Additional Questions

This section focuses on the results of further questions. Participants were asked to rank AI methods according to which one they are likely to use themselves. To calculate the answer, Microsoft Excel (Microsoft Corp., Redmond, WA, United States) was used. The ranking results of the preferred AI complexity usage for assessment in selection are as follows: (1) algorithm, (2) robotic interview, and (3) speech analysis. Given these three methods, according to the results, the candidates would prefer to be assessed by an algorithm and least likely to prefer being assessed by speech analysis during a personnel selection process. This finding supports the results of MANOVA when knowledge is assessed. This is because, in MANOVA, speech analysis was the most unpopular method. When strengths and weaknesses were assessed, speech analysis was perceived as a better assessment method than robotic interview. In summary, offering no tradeoffs through direct ranking, speech analysis is the least preferred method.

The respondents estimated the use of AI in future application processes. The results show that 6.3% thought that AI will always be used, more than half (53.1%) thought that AI will often be used, around one third (30.2%) thought that AI will be occasionally used, and 10.4% thought that AI will be rarely used. None of the participants thought that AI will never be used in future selection processes. In other words, more than half of the participants predicted that AI will often be used by HR, and none of them predicted an HR future without AI.

Next, the participants provided insights into their preparation levels of AI use in the application process. The results indicate that 1.0% felt very well prepared, 12.5% felt well prepared, around one third (32.3%) felt neither well nor poorly prepared, 38.5% felt poorly prepared, and 15.6% felt very poorly prepared. This means that more than half of the respondents felt poorly or very poorly prepared for the future use of AI in personnel selection.

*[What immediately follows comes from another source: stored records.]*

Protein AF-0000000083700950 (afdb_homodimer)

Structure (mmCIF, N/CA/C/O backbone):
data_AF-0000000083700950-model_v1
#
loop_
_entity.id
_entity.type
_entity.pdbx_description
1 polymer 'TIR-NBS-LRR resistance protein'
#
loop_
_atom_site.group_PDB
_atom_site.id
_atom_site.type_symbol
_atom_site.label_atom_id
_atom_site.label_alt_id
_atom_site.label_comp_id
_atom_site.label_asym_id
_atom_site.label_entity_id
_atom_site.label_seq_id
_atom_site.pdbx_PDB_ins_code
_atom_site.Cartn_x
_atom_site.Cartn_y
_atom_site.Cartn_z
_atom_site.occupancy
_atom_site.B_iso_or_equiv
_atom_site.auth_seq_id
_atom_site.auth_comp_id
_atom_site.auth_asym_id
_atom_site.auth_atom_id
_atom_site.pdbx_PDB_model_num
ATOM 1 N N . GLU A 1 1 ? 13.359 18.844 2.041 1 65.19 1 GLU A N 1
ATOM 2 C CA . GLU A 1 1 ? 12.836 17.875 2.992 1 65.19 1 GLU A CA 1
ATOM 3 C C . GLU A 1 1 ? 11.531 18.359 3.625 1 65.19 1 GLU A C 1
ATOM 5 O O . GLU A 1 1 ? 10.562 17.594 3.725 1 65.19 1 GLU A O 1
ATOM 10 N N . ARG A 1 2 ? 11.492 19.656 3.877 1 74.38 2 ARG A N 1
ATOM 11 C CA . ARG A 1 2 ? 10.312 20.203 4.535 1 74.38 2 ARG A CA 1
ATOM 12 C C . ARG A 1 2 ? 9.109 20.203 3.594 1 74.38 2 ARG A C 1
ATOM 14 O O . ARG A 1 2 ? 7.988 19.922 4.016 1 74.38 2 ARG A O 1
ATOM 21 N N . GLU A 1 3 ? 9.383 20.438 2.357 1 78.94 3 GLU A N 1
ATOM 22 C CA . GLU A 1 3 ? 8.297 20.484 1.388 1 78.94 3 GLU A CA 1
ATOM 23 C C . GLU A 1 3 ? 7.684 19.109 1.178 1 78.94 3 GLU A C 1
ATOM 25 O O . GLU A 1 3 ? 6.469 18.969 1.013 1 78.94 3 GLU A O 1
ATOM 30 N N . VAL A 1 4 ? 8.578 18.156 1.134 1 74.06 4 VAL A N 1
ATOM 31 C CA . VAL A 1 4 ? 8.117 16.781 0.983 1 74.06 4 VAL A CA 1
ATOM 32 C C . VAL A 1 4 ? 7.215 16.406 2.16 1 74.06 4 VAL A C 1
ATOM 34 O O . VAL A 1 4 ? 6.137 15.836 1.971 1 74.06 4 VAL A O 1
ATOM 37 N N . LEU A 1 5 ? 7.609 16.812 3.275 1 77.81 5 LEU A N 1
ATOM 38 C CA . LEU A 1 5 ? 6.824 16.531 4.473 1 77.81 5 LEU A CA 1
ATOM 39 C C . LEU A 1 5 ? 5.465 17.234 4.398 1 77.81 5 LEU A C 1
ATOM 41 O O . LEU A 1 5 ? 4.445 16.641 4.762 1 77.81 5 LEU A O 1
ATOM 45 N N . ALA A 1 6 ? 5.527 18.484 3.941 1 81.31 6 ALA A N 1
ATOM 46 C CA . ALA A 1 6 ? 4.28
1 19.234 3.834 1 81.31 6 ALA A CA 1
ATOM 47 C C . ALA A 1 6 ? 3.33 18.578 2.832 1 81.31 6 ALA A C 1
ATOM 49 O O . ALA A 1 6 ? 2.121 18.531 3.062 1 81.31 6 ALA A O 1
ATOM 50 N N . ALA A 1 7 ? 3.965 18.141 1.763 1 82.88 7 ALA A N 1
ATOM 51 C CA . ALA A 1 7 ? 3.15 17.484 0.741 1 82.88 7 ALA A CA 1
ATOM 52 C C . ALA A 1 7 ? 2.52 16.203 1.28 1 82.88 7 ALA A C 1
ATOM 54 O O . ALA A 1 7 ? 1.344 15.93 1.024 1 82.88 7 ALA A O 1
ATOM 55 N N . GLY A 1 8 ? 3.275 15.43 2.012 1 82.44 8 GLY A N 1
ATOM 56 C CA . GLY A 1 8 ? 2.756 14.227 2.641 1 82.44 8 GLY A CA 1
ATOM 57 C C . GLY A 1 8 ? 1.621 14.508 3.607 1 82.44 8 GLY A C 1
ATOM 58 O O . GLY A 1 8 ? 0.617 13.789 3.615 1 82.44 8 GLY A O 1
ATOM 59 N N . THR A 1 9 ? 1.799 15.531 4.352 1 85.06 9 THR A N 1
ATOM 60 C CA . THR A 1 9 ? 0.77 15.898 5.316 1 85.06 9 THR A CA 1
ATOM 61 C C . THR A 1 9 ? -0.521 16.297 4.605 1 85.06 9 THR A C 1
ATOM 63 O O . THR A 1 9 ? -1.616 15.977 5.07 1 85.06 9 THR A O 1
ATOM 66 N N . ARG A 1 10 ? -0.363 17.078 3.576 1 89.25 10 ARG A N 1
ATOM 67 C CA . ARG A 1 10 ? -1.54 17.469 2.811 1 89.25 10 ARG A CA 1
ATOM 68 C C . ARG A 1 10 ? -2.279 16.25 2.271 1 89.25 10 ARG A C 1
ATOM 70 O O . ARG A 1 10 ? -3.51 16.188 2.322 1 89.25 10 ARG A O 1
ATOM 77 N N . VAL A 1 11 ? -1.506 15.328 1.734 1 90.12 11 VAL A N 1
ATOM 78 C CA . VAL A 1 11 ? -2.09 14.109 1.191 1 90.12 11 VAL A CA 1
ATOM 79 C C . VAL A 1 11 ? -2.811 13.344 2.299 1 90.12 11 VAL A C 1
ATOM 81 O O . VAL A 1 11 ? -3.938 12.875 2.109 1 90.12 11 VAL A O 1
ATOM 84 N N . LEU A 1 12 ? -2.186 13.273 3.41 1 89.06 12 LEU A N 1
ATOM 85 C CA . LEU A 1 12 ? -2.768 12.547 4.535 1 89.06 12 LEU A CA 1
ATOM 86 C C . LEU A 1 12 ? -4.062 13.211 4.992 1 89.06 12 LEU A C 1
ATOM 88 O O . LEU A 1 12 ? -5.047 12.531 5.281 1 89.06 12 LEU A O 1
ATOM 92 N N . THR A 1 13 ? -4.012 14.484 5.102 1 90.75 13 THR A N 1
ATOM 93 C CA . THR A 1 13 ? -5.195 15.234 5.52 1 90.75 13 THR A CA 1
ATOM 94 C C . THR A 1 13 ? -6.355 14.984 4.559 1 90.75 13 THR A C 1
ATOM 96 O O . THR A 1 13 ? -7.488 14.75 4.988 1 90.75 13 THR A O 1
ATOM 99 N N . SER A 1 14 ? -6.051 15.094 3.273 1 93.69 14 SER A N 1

Finally, the participants provided insights into whether they have already dealt with AI in any application process. Less than 10% (9.4%) stated that they have come into contact with AI during a selection process. This result reveals the relatively low frequency of AI use in this study’s sample.

Discussion

The aim of this study was to answer the question regarding the extent to which AI complexity, intangibility, and reliability impact candidates’ perception of assessment quality in selection processes. Our results generally align well with previous research in the field, as highest assessment quality is associated with reduced AI complexity and intangibility, and high reliability. Candidates seem to be skeptical towards complex AI, for which they may lack understanding (see for example Mirowska and Mesnet, 2021). Of note, system reliability is only relevant in association with the other dimensions of AI, indicating that the mere mentioning, that AI is reliable does not improve assessment quality perceptions. Potentially, this may be due to a lack of information on the functioning of the different AI methods in this study (see Langer et al., 2021b).

Investigating direct influences of the three dimensions in more detail, MANOVA revealed a significant negative impact of AI complexity on the assessment perception of knowledge and strengths and weaknesses (Hypothesis 1). A significant negative impact was also found for AI intangibility on the assessment perception of knowledge and strengths and weaknesses (Hypothesis 2). AI reliability did not influence candidate perceptions (Hypothesis 3). A comparison of effect sizes reveals the strongest effects for AI complexity.

Investigating, interactive influences of the three dimensions on assessment quality perceptions, MANOVA indicated that all three dimensions together influenced the perception of assessment quality of motivation. This revealed that a high degree of reliability combined with a high AI complexity and high AI intangibility leads to a higher perception of motivational assessment (Hypothesis 4a). Additionally, lower AI intangibility combined with a high AI complexity and low AI reliability results in a higher perception of motivational assessment (Hypothesis 4b). Finally, a combination of low AI complexity and high AI reliability leads to a higher perception of motivation assessment independent of AI intangibility (Hypothesis 4c). The perception of assessment quality was highest when the AI complexity used was algorithm, whereas it was lowest when speech analysis was used. This was supported through simple ranking of AI methods. The highest perception of AI intangibility was reached when the AI system forecasted job performance, and it was lowest when personality was evaluated. As predicted in the first three hypotheses, the best-rated vignette has a low AI complexity (algorithm), the lowest AI intangibility (skill), and the highest AI reliability (approved). Hence, we suggest that while AI may indeed be technically able to show HR managers the candidate that best fits the job, there is still some work to do to improve the candidates’ perception of such assessment practices. In addition to the above results, the results also indicate that there is no optimal combination of the studied dimensions in terms of candidate reactions.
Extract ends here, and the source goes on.